(Entries taken from a collection)

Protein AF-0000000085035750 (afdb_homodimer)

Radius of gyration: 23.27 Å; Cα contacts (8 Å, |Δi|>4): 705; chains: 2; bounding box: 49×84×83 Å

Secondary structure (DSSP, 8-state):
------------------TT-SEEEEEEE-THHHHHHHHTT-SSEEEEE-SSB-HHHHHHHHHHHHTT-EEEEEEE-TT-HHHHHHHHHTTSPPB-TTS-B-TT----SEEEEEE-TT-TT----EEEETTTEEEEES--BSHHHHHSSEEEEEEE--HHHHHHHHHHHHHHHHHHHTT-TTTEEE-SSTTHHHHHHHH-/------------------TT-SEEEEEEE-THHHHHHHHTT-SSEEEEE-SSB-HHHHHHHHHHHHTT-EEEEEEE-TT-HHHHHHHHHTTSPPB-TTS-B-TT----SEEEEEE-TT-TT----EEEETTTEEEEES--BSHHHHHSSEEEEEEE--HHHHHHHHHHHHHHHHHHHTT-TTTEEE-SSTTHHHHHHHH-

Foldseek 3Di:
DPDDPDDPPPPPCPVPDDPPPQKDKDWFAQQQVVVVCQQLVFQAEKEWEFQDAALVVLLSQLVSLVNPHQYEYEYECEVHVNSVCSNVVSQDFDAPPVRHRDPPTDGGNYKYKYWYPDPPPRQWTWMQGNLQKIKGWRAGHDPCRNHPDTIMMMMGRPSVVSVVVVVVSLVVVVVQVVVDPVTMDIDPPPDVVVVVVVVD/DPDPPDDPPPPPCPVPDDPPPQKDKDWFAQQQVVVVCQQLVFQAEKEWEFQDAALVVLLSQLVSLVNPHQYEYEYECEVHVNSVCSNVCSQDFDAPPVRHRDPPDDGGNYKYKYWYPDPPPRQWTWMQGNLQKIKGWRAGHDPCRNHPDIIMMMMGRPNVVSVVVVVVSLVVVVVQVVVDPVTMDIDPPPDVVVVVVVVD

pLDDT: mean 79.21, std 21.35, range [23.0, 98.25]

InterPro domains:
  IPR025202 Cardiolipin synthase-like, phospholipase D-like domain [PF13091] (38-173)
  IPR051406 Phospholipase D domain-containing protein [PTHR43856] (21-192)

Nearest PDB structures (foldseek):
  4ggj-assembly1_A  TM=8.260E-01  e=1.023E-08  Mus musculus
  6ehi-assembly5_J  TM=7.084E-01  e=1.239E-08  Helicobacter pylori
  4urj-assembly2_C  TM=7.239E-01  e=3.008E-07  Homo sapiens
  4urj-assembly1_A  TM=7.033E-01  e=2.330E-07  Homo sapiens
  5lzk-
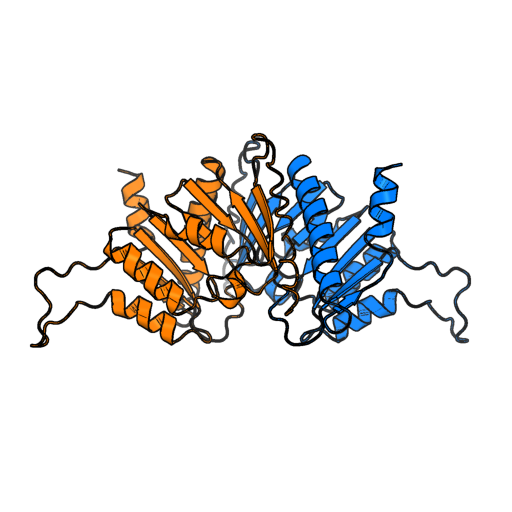assembly1_A  TM=6.776E-01  e=3.882E-07  Homo sapiens

Sequence (400 aa):
MHGMEAPSLIIFFILLHDISLRMRTYIGRSLGTFLELMIFSANKLLWVSSPSLSPKYAQKLVDLSKKGVDIKVITSAYKNEETVNIIKNSLKPERNARGEIRGDWVSPPLDYLILKKNSSIQKVKMYIVDGKQAIIGSLSLTEEELYNSIEYIVILDDPRDVEKTMDDFISLWKLYVGLGDDFMECTRSFPSKFFVSRMTMHGMEAPSLIIFFILLHDISLRMRTYIGRSLGTFLELMIFSANKLLWVSSPSLSPKYAQKLVDLSKKGVDIKVITSAYKNEETVNIIKNSLKPERNARGEIRGDWVSPPLDYLILKKNSSIQKVKMYIVDGKQAIIGSLSLTEEELYNSIEYIVILDDPRDVEKTMDDFISLWKLYVGLGDDFMECTRSFPSKFFVSRMT

Structure (mmCIF, N/CA/C/O backbone):
data_AF-0000000085035750-model_v1
#
loop_
_entity.id
_entity.type
_entity.pdbx_description
1 polymer 'Phospholipase D-like domain-containing protein'
#
loop_
_atom_site.group_PDB
_atom_site.id
_atom_site.type_symbol
_atom_site.label_atom_id
_atom_site.label_alt_id
_atom_site.label_comp_id
_atom_site.label_asym_id
_atom_site.label_entity_id
_atom_site.label_seq_id
_atom_site.pdbx_PDB_ins_code
_atom_site.Cartn_x
_atom_site.Cartn_y
_atom_site.Cartn_z
_atom_site.occupancy
_atom_site.B_iso_or_equiv
_atom_site.auth_seq_id
_atom_site.auth_comp_id
_atom_site.auth_asym_id
_atom_site.auth_atom_id
_atom_site.pdbx_PDB_model_num
ATOM 1 N N . MET A 1 1 ? -6.906 16.641 -45.156 1 24.83 1 MET A N 1
ATOM 2 C CA . MET A 1 1 ? -8.016 16.141 -44.375 1 24.83 1 MET A CA 1
ATOM 3 C C . MET A 1 1 ? -7.512 15.312 -43.188 1 24.83 1 MET A C 1
ATOM 5 O O . MET A 1 1 ? -6.984 14.211 -43.375 1 24.83 1 MET A O 1
ATOM 9 N N . HIS A 1 2 ? -6.844 15.82 -42.25 1 27.62 2 HIS A N 1
ATOM 10 C CA . HIS A 1 2 ? -5.957 15.328 -41.219 1 27.62 2 HIS A CA 1
ATOM 11 C C . HIS A 1 2 ? -6.738 14.562 -40.156 1 27.62 2 HIS A C 1
ATOM 13 O O . HIS A 1 2 ? -7.703 15.078 -39.562 1 27.62 2 HIS A O 1
ATOM 19 N N . GLY A 1 3 ? -6.922 13.266 -40.281 1 25.36 3 GLY A N 1
ATOM 20 C CA . GLY A 1 3 ? -7.766 12.336 -39.531 1 25.36 3 GLY A CA 1
ATOM 21 C C . GLY A 1 3 ? -7.52 12.367 -38.031 1 25.36 3 GLY A C 1
ATOM 22 O O . GLY A 1 3 ? -6.383 12.234 -37.594 1 25.36 3 GLY A O 1
ATOM 23 N N . MET A 1 4 ? -8.328 13.07 -37.281 1 26.7 4 MET A N 1
ATOM 24 C CA . MET A 1 4 ? -8.398 13.211 -35.844 1 26.7 4 MET A CA 1
ATOM 25 C C . MET A 1 4 ? -8.484 11.844 -35.156 1 26.7 4 MET A C 1
ATOM 27 O O . MET A 1 4 ? -9.391 11.062 -35.438 1 26.7 4 MET A O 1
ATOM 31 N N . GLU A 1 5 ? -7.418 11.258 -34.844 1 28.52 5 GLU A N 1
ATOM 32 C CA . GLU A 1 5 ? -7.332 9.969 -34.156 1 28.52 5 GLU A CA 1
ATOM 33 C C . GLU A 1 5 ? -8.211 9.945 -32.906 1 28.52 5 GLU A C 1
ATOM 35 O O . GLU A 1 5 ? -8.312 10.953 -32.219 1 28.52 5 GLU A O 1
ATOM 40 N N . ALA A 1 6 ? -9.141 9 -32.875 1 29.41 6 ALA A N 1
ATOM 41 C CA . ALA A 1 6 ? -10.211 8.766 -31.906 1 29.41 6 ALA A CA 1
ATOM 42 C C . ALA A 1 6 ? -9.664 8.727 -30.484 1 29.41 6 ALA A C 1
ATOM 44 O O . ALA A 1 6 ? -8.625 8.109 -30.219 1 29.41 6 ALA A O 1
ATOM 45 N N . PRO A 1 7 ? -10.062 9.57 -29.562 1 26.91 7 PRO A N 1
ATOM 46 C CA . PRO A 1 7 ? -9.664 9.523 -28.156 1 26.91 7 PRO A CA 1
ATOM 47 C C . PRO A 1 7 ? -9.945 8.164 -27.516 1 26.91 7 PRO A C 1
ATOM 49 O O . PRO A 1 7 ? -10.953 7.527 -27.812 1 26.91 7 PRO A O 1
ATOM 52 N N . SER A 1 8 ? -9.023 7.297 -27.391 1 26.17 8 SER A N 1
ATOM 53 C CA . SER A 1 8 ? -9.211 6.012 -26.719 1 26.17 8 SER A CA 1
ATOM 54 C C . SER A 1 8 ? -10.055 6.164 -25.453 1 26.17 8 SER A C 1
ATOM 56 O O . SER A 1 8 ? -9.727 6.961 -24.578 1 26.17 8 SER A O 1
ATOM 58 N N . LEU A 1 9 ? -11.32 5.984 -25.438 1 23 9 LEU A N 1
ATOM 59 C CA . LEU A 1 9 ? -12.367 5.859 -24.422 1 23 9 LEU A CA 1
ATOM 60 C C . LEU A 1 9 ? -11.891 5 -23.266 1 23 9 LEU A C 1
ATOM 62 O O . LEU A 1 9 ? -11.602 3.814 -23.438 1 23 9 LEU A O 1
ATOM 66 N N . ILE A 1 10 ? -11.227 5.562 -22.422 1 28.33 10 ILE A N 1
ATOM 67 C CA . ILE A 1 10 ? -10.891 5.051 -21.094 1 28.33 10 ILE A CA 1
ATOM 68 C C . ILE A 1 10 ? -12.133 4.484 -20.422 1 28.33 10 ILE A C 1
ATOM 70 O O . ILE A 1 10 ? -13.094 5.215 -20.156 1 28.33 10 ILE A O 1
ATOM 74 N N . ILE A 1 11 ? -12.602 3.383 -20.734 1 26.09 11 ILE A N 1
ATOM 75 C CA . ILE A 1 11 ? -13.711 2.67 -20.109 1 26.09 11 ILE A CA 1
ATOM 76 C C . ILE A 1 11 ? -13.547 2.688 -18.594 1 26.09 11 ILE A C 1
ATOM 78 O O . ILE A 1 11 ? -12.617 2.084 -18.062 1 26.09 11 ILE A O 1
ATOM 82 N N . PHE A 1 12 ? -13.867 3.754 -17.984 1 29.7 12 PHE A N 1
ATOM 83 C CA . PHE A 1 12 ? -14.164 3.867 -16.562 1 29.7 12 PHE A CA 1
ATOM 84 C C . PHE A 1 12 ? -15.148 2.787 -16.125 1 29.7 12 PHE A C 1
ATOM 86 O O . PHE A 1 12 ? -16.344 2.879 -16.406 1 29.7 12 PHE A O 1
ATOM 93 N N . PHE A 1 13 ? -14.789 1.676 -16.188 1 28.77 13 PHE A N 1
ATOM 94 C CA . PHE A 1 13 ? -15.766 0.812 -15.531 1 28.77 13 PHE A CA 1
ATOM 95 C C . PHE A 1 13 ? -15.93 1.195 -14.062 1 28.77 13 PHE A C 1
ATOM 97 O O . PHE A 1 13 ? -15.109 0.815 -13.227 1 28.77 13 PHE A O 1
ATOM 104 N N . ILE A 1 14 ? -16.328 2.402 -13.82 1 31.06 14 ILE A N 1
ATOM 105 C CA . ILE A 1 14 ? -16.984 2.652 -12.547 1 31.06 14 ILE A CA 1
ATOM 106 C C . ILE A 1 14 ? -18.062 1.595 -12.297 1 31.06 14 ILE A C 1
ATOM 108 O O . ILE A 1 14 ? -19.109 1.609 -12.945 1 31.06 14 ILE A O 1
ATOM 112 N N . LEU A 1 15 ? -17.703 0.42 -12.156 1 29.73 15 LEU A N 1
ATOM 113 C CA . LEU A 1 15 ? -18.812 -0.381 -11.648 1 29.73 15 LEU A CA 1
ATOM 114 C C . LEU A 1 15 ? -19.5 0.328 -10.492 1 29.73 15 LEU A C 1
ATOM 116 O O . LEU A 1 15 ? -18.875 0.622 -9.477 1 29.73 15 LEU A O 1
ATOM 120 N N . LEU A 1 16 ? -20.391 1.188 -10.852 1 31.69 16 LEU A N 1
ATOM 121 C CA . LEU A 1 16 ? -21.422 1.59 -9.898 1 31.69 16 LEU A CA 1
ATOM 122 C C . LEU A 1 16 ? -21.703 0.478 -8.891 1 31.69 16 LEU A C 1
ATOM 124 O O . LEU A 1 16 ? -22.328 -0.526 -9.227 1 31.69 16 LEU A O 1
ATOM 128 N N . HIS A 1 17 ? -20.719 0.159 -8.219 1 35.09 17 HIS A N 1
ATOM 129 C CA . HIS A 1 17 ? -20.828 -0.827 -7.148 1 35.09 17 HIS A CA 1
ATOM 130 C C . HIS A 1 17 ? -22.016 -0.53 -6.238 1 35.09 17 HIS A C 1
ATOM 132 O O . HIS A 1 17 ? -22.312 0.634 -5.961 1 35.09 17 HIS A O 1
ATOM 138 N N . ASP A 1 18 ? -22.766 -1.48 -6.035 1 36.16 18 ASP A N 1
ATOM 139 C CA . ASP A 1 18 ? -23.875 -1.74 -5.137 1 36.16 18 ASP A CA 1
ATOM 140 C C . ASP A 1 18 ? -23.609 -1.191 -3.738 1 36.16 18 ASP A C 1
ATOM 142 O O . ASP A 1 18 ? -22.469 -1.26 -3.252 1 36.16 18 ASP A O 1
ATOM 146 N N . ILE A 1 19 ? -24.359 -0.192 -3.293 1 42.53 19 ILE A N 1
ATOM 147 C CA . ILE A 1 19 ? -24.594 0.364 -1.962 1 42.53 19 ILE A CA 1
ATOM 148 C C . ILE A 1 19 ? -24.188 -0.663 -0.902 1 42.53 19 ILE A C 1
ATOM 150 O O . ILE A 1 19 ? -23.672 -0.302 0.159 1 42.53 19 ILE A O 1
ATOM 154 N N . SER A 1 20 ? -24.219 -1.893 -1.322 1 44.88 20 SER A N 1
ATOM 155 C CA . SER A 1 20 ? -24.016 -2.928 -0.314 1 44.88 20 SER A CA 1
ATOM 156 C C . SER A 1 20 ? -22.531 -3.236 -0.135 1 44.88 20 SER A C 1
ATOM 158 O O . SER A 1 20 ? -22.156 -4.09 0.673 1 44.88 20 SER A O 1
ATOM 160 N N . LEU A 1 21 ? -21.766 -2.568 -1.103 1 51.03 21 LEU A N 1
ATOM 161 C CA . LEU A 1 21 ? -20.344 -2.846 -0.897 1 51.03 21 LEU A CA 1
ATOM 162 C C . LEU A 1 21 ? -19.766 -1.966 0.21 1 51.03 21 LEU A C 1
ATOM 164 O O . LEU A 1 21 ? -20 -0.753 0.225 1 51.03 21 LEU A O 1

__What is required__
Output, from the data above, the lines from the line with "ATOM 19 N N" to the line with "ATOM 47 C C" exactly as they stand, both ends included and nothing else.

__Solution__
ATOM 19 N N . GLY A 1 3 ? -6.922 13.266 -40.281 1 25.36 3 GLY A N 1
ATOM 20 C CA . GLY A 1 3 ? -7.766 12.336 -39.531 1 25.36 3 GLY A CA 1
ATOM 21 C C . GLY A 1 3 ? -7.52 12.367 -38.031 1 25.36 3 GLY A C 1
ATOM 22 O O . GLY A 1 3 ? -6.383 12.234 -37.594 1 25.36 3 GLY A O 1
ATOM 23 N N . MET A 1 4 ? -8.328 13.07 -37.281 1 26.7 4 MET A N 1
ATOM 24 C CA . MET A 1 4 ? -8.398 13.211 -35.844 1 26.7 4 MET A CA 1
ATOM 25 C C . MET A 1 4 ? -8.484 11.844 -35.156 1 26.7 4 MET A C 1
ATOM 27 O O . MET A 1 4 ? -9.391 11.062 -35.438 1 26.7 4 MET A O 1
ATOM 31 N N . GLU A 1 5 ? -7.418 11.258 -34.844 1 28.52 5 GLU A N 1
ATOM 32 C CA . GLU A 1 5 ? -7.332 9.969 -34.156 1 28.52 5 GLU A CA 1
ATOM 33 C C . GLU A 1 5 ? -8.211 9.945 -32.906 1 28.52 5 GLU A C 1
ATOM 35 O O . GLU A 1 5 ? -8.312 10.953 -32.219 1 28.52 5 GLU A O 1
ATOM 40 N N . ALA A 1 6 ? -9.141 9 -32.875 1 29.41 6 ALA A N 1
ATOM 41 C CA . ALA A 1 6 ? -10.211 8.766 -31.906 1 29.41 6 ALA A CA 1
ATOM 42 C C . ALA A 1 6 ? -9.664 8.727 -30.484 1 29.41 6 ALA A C 1
ATOM 44 O O . ALA A 1 6 ? -8.625 8.109 -30.219 1 29.41 6 ALA A O 1
ATOM 45 N N . PRO A 1 7 ? -10.062 9.57 -29.562 1 26.91 7 PRO A N 1
ATOM 46 C CA . PRO A 1 7 ? -9.664 9.523 -28.156 1 26.91 7 PRO A CA 1
ATOM 47 C C . PRO A 1 7 ? -9.945 8.164 -27.516 1 26.91 7 PRO A C 1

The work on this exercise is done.